消えた主婦と多額の現金…謎めいた事件に、取材も過熱した。

インターホン越しの高橋さん(当時):
犯人1人でもあげていただけるような方向の報道をお願い致します。精神的にくたびれてしまいまして

程なくして捜査線上に容疑者が浮上した。妙子さんを自宅まで乗せたことがある元タクシー運転手の男と、銀行の防犯カメラに映っていた33歳の女。

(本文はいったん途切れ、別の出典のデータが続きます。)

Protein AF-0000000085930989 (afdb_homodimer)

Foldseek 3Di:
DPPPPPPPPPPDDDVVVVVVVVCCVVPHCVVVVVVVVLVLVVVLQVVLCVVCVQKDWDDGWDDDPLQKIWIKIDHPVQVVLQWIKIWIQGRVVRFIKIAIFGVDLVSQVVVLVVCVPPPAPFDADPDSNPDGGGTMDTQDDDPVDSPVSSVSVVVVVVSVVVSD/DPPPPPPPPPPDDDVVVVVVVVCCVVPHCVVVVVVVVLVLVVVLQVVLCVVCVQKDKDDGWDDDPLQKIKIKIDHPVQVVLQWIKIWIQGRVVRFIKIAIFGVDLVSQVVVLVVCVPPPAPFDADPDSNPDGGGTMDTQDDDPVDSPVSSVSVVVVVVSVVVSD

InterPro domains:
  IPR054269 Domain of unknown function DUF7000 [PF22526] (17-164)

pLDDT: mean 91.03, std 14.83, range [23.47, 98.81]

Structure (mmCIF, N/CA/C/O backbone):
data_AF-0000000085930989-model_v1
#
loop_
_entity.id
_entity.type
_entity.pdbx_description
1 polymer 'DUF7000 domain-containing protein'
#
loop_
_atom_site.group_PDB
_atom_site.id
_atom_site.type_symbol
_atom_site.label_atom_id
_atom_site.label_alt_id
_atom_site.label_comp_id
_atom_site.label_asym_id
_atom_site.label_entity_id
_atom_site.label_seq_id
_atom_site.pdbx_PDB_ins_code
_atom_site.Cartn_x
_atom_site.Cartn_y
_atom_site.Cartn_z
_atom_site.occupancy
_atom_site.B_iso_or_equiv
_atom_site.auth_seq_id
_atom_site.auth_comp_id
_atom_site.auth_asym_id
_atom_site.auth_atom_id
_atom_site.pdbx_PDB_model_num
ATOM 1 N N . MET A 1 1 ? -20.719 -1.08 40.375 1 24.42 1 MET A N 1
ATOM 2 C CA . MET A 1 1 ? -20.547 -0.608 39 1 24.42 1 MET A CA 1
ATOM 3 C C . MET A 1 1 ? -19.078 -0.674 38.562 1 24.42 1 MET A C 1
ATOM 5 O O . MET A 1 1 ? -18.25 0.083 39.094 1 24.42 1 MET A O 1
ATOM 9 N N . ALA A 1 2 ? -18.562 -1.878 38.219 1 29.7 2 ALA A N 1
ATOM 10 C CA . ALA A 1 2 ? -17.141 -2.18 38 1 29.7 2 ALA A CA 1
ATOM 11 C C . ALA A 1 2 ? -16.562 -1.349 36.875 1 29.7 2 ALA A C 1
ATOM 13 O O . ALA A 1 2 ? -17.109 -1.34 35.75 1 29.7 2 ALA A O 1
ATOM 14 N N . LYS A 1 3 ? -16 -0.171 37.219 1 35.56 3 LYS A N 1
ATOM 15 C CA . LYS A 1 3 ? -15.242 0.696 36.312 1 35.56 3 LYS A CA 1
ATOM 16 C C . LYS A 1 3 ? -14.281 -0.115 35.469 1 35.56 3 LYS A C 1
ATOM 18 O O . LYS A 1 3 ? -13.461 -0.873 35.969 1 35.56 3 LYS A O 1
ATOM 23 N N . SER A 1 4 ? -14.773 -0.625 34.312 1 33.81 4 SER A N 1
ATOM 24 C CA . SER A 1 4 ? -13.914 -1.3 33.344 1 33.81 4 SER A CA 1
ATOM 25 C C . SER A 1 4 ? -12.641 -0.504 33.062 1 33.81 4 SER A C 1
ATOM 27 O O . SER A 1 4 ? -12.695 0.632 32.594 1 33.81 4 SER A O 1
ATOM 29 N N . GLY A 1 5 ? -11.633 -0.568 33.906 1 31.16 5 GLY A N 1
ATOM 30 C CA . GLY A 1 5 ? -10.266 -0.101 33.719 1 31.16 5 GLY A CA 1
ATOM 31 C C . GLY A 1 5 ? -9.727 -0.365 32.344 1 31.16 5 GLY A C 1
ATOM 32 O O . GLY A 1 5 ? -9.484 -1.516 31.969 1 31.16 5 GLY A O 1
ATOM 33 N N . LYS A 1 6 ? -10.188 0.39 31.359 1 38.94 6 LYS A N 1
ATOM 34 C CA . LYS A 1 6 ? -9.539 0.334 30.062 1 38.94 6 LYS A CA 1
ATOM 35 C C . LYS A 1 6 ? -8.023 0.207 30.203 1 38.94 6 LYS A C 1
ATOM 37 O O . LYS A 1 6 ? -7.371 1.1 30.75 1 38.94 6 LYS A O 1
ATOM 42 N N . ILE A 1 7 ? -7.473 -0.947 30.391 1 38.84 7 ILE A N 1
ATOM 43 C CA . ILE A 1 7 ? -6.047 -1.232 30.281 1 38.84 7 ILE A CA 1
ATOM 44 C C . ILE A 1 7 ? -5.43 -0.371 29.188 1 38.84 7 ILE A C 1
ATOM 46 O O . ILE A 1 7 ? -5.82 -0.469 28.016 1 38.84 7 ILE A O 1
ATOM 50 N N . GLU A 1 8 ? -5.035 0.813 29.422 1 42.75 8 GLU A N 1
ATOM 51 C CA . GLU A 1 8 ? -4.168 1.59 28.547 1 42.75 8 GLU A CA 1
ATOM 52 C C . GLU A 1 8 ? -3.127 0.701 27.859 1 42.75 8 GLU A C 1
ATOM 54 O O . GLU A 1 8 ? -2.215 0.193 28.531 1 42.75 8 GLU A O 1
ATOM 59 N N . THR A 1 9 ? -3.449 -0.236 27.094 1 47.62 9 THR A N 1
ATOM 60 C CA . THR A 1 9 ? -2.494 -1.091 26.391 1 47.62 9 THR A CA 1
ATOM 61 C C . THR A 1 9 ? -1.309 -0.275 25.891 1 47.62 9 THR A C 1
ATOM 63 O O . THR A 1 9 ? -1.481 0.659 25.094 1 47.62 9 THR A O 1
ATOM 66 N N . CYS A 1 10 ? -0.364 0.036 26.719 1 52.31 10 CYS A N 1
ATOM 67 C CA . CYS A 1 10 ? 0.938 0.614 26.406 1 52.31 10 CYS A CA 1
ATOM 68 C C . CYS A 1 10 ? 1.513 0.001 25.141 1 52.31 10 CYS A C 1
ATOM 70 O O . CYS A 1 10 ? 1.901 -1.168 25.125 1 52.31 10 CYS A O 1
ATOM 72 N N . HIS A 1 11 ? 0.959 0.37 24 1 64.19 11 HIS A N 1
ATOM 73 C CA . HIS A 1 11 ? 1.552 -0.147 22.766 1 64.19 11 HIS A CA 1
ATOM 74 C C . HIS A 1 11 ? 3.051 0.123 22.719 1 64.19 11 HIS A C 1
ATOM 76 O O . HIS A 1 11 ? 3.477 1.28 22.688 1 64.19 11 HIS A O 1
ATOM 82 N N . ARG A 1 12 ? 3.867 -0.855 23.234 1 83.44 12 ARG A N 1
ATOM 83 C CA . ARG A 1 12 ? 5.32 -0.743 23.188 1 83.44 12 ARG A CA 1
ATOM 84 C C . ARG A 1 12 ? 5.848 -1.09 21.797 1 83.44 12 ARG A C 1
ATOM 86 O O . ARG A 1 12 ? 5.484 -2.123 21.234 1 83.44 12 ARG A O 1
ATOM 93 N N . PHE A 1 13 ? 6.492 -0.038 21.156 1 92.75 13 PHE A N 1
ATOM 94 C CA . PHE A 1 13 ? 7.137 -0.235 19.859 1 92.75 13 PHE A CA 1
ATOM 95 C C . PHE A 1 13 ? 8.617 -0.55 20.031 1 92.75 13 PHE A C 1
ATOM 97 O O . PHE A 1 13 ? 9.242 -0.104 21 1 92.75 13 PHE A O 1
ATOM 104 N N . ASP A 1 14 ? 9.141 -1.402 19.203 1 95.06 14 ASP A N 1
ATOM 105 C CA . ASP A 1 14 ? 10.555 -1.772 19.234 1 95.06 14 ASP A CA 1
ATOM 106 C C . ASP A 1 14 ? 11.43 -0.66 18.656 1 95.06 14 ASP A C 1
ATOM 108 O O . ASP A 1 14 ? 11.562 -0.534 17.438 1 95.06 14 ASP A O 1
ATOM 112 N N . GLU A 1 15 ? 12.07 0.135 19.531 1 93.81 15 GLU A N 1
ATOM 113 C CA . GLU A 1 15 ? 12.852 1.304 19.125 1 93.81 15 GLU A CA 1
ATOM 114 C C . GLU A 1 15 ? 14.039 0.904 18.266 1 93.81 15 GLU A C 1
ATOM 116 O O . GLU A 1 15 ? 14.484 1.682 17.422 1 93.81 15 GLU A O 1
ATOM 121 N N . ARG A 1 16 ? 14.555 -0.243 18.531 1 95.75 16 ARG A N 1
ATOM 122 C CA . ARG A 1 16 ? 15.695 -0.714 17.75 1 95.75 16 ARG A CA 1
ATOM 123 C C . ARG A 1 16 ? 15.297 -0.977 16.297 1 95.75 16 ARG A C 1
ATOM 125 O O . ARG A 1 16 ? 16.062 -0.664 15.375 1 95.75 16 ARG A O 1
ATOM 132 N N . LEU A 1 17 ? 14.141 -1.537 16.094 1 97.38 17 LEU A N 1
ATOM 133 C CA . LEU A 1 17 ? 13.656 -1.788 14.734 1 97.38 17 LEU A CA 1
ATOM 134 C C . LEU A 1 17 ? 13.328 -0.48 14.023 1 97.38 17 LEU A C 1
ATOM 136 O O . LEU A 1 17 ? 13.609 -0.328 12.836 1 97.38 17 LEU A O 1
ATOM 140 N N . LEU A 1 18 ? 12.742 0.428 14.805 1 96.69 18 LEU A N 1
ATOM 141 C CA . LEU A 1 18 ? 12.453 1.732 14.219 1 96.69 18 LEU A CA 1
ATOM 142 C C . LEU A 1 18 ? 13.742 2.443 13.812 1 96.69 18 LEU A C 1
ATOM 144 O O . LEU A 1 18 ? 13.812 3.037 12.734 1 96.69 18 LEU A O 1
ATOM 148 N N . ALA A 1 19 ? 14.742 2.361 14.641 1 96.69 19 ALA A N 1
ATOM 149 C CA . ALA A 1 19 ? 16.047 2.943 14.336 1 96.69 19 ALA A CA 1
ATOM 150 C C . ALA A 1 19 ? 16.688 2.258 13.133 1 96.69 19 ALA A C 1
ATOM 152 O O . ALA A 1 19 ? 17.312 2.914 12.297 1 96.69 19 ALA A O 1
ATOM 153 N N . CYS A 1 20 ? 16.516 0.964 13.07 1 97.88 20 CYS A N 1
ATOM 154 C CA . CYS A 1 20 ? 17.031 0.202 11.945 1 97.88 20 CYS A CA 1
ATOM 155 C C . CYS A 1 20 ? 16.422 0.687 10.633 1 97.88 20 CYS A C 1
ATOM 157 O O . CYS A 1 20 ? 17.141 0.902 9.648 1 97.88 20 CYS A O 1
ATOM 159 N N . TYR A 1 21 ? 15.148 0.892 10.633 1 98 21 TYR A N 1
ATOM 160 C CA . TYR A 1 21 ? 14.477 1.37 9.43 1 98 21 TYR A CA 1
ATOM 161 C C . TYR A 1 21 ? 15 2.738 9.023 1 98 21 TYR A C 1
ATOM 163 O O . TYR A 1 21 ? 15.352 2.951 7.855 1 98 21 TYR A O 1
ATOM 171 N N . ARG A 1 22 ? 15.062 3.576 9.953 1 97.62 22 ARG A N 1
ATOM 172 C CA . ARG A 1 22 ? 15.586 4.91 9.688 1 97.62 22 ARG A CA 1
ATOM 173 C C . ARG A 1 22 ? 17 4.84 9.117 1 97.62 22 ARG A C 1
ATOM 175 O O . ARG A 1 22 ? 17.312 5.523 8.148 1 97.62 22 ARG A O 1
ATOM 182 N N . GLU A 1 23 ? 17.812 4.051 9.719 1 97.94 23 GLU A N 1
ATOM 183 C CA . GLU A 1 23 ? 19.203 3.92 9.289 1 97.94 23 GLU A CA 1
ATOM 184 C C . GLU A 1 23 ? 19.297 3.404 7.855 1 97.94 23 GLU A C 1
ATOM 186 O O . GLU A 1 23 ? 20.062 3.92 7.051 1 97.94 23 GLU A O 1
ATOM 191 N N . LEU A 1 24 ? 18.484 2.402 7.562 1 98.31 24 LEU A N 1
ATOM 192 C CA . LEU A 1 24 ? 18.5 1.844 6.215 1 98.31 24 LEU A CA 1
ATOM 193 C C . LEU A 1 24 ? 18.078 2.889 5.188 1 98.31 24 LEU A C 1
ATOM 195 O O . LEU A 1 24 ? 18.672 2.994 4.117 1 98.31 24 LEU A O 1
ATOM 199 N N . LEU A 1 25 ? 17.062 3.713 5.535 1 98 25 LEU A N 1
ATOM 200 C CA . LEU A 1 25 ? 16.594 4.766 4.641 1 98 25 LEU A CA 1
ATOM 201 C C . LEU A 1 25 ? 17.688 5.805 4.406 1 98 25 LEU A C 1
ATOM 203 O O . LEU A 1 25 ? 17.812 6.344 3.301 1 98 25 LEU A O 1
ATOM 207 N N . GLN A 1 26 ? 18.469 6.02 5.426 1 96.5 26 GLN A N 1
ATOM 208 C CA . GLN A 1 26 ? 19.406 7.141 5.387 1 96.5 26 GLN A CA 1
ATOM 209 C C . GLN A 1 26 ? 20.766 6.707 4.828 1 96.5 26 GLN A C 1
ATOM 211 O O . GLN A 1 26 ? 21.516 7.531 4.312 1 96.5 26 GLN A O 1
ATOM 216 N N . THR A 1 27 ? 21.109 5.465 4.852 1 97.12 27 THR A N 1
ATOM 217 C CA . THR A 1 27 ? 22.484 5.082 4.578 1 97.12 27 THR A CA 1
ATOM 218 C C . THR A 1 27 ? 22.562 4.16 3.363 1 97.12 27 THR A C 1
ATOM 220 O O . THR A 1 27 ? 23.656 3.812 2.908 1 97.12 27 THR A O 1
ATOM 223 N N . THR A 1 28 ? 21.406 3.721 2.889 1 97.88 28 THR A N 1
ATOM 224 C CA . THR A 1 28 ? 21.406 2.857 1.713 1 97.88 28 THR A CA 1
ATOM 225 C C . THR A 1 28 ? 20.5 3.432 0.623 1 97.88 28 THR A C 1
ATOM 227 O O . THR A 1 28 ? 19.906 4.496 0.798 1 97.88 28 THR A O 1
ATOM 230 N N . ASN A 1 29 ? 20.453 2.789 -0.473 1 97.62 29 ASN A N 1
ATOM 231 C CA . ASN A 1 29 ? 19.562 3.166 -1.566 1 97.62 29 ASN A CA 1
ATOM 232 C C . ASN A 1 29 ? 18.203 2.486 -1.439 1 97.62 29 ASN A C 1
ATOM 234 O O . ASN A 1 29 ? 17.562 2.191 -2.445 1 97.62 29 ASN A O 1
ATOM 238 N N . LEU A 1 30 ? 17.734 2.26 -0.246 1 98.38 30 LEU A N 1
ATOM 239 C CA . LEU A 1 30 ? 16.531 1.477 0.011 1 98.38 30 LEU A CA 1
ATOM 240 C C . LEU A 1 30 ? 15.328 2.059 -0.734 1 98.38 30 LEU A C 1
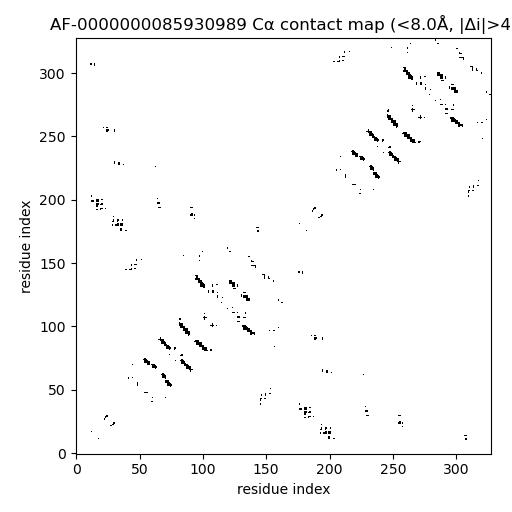ATOM 242 O O . LEU A 1 30 ? 14.609 1.332 -1.423 1 98.38 30 LEU A O 1
ATOM 246 N N . GLN A 1 31 ? 15.102 3.324 -0.578 1 98.19 31 GLN A N 1
ATOM 247 C CA . GLN A 1 31 ? 13.93 3.926 -1.203 1 98.19 31 GLN A CA 1
ATOM 248 C C . GLN A 1 31 ? 13.969 3.764 -2.719 1 98.19 31 GLN A C 1
ATOM 250 O O . GLN A 1 31 ? 12.992 3.316 -3.326 1 98.19 31 GLN A O 1
ATOM 255 N N . LYS A 1 32 ? 15.055 4.082 -3.311 1 97.94 32 LYS A N 1
ATOM 256 C CA . LYS A 1 32 ? 15.211 3.949 -4.758 1 97.94 32 LYS A CA 1
ATOM 257 C C . LYS A 1 32 ? 15.086 2.49 -5.191 1 97.94 32 LYS A C 1
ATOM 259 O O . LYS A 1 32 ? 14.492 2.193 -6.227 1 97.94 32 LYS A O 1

2人に捜査の手が迫り、逮捕が見えてきた矢先のことだった。
男は公園の片隅で自殺。女も山の中で自殺しているのが見つかり、妙子さんの行方を知る手がかりは途絶えた。

高橋幸夫さん:
せめて遺骨だけでも戻ってくることを、僕は望んでいる。ここまでやったんだよ、妙子。だから許して。見つからなくても。ここまでやったよと言ってやりたい

高橋さんと妙子さんが結婚したのは1972年。3人の子どもは独立し、老後は夫婦水入らずで旅行する計画だった。自宅には、事件当日に妙子さんがたたんだ洗濯物がずっとそのままにしてあった。

高橋幸夫さん:
片づけることは、自分の手で妙子をこの世からなくすような感じがする

事件当日、妙子さんがたたんだ洗濯物
事件当日、妙子さんがたたんだ洗濯物

妙子さんの帰りを待つ日々、それも終わりが近づいていた。
事件から6年後、高橋さんは津山市を離れ、独立した子どもたちに近い神戸市に移り住んだ。裁判所に妙子さんの失踪宣告を申し立て、法律上亡くなったことにした。

高橋幸夫さん:
生きている妙子という、僕の生き方から限界を感じてきた

事件の捜査は、容疑者の死を境に行き詰まり、妙子さんの行方はわからないまま。年月が経つに連れ、事件があったことすら知らない人も増えてきた。

夫婦の最後を自らの手で…

事件から20年。高橋さんは今、介護付きの高齢者住宅に身を寄せている。2022年で79歳になった。

高橋幸夫さん:
ここが終のすみか。それまでの間に、早く遺骨を僕の手元に戻してほしい

部屋には思い出の写真が飾られていた。終のすみかで思うのは、残された時間と妙子さんのこと。

高橋幸夫さん:
うちの女房は苦しんだことは事実だと思う。怖かったと思う。まだ生きたいと思ったろうし、僕の手で妙子の人生を見届けて、最後に閉めてやって、僕も閉める。今の僕の願い

妙子さんを自ら弔って、夫婦の最後を迎える。高橋さんは今、そう願っている。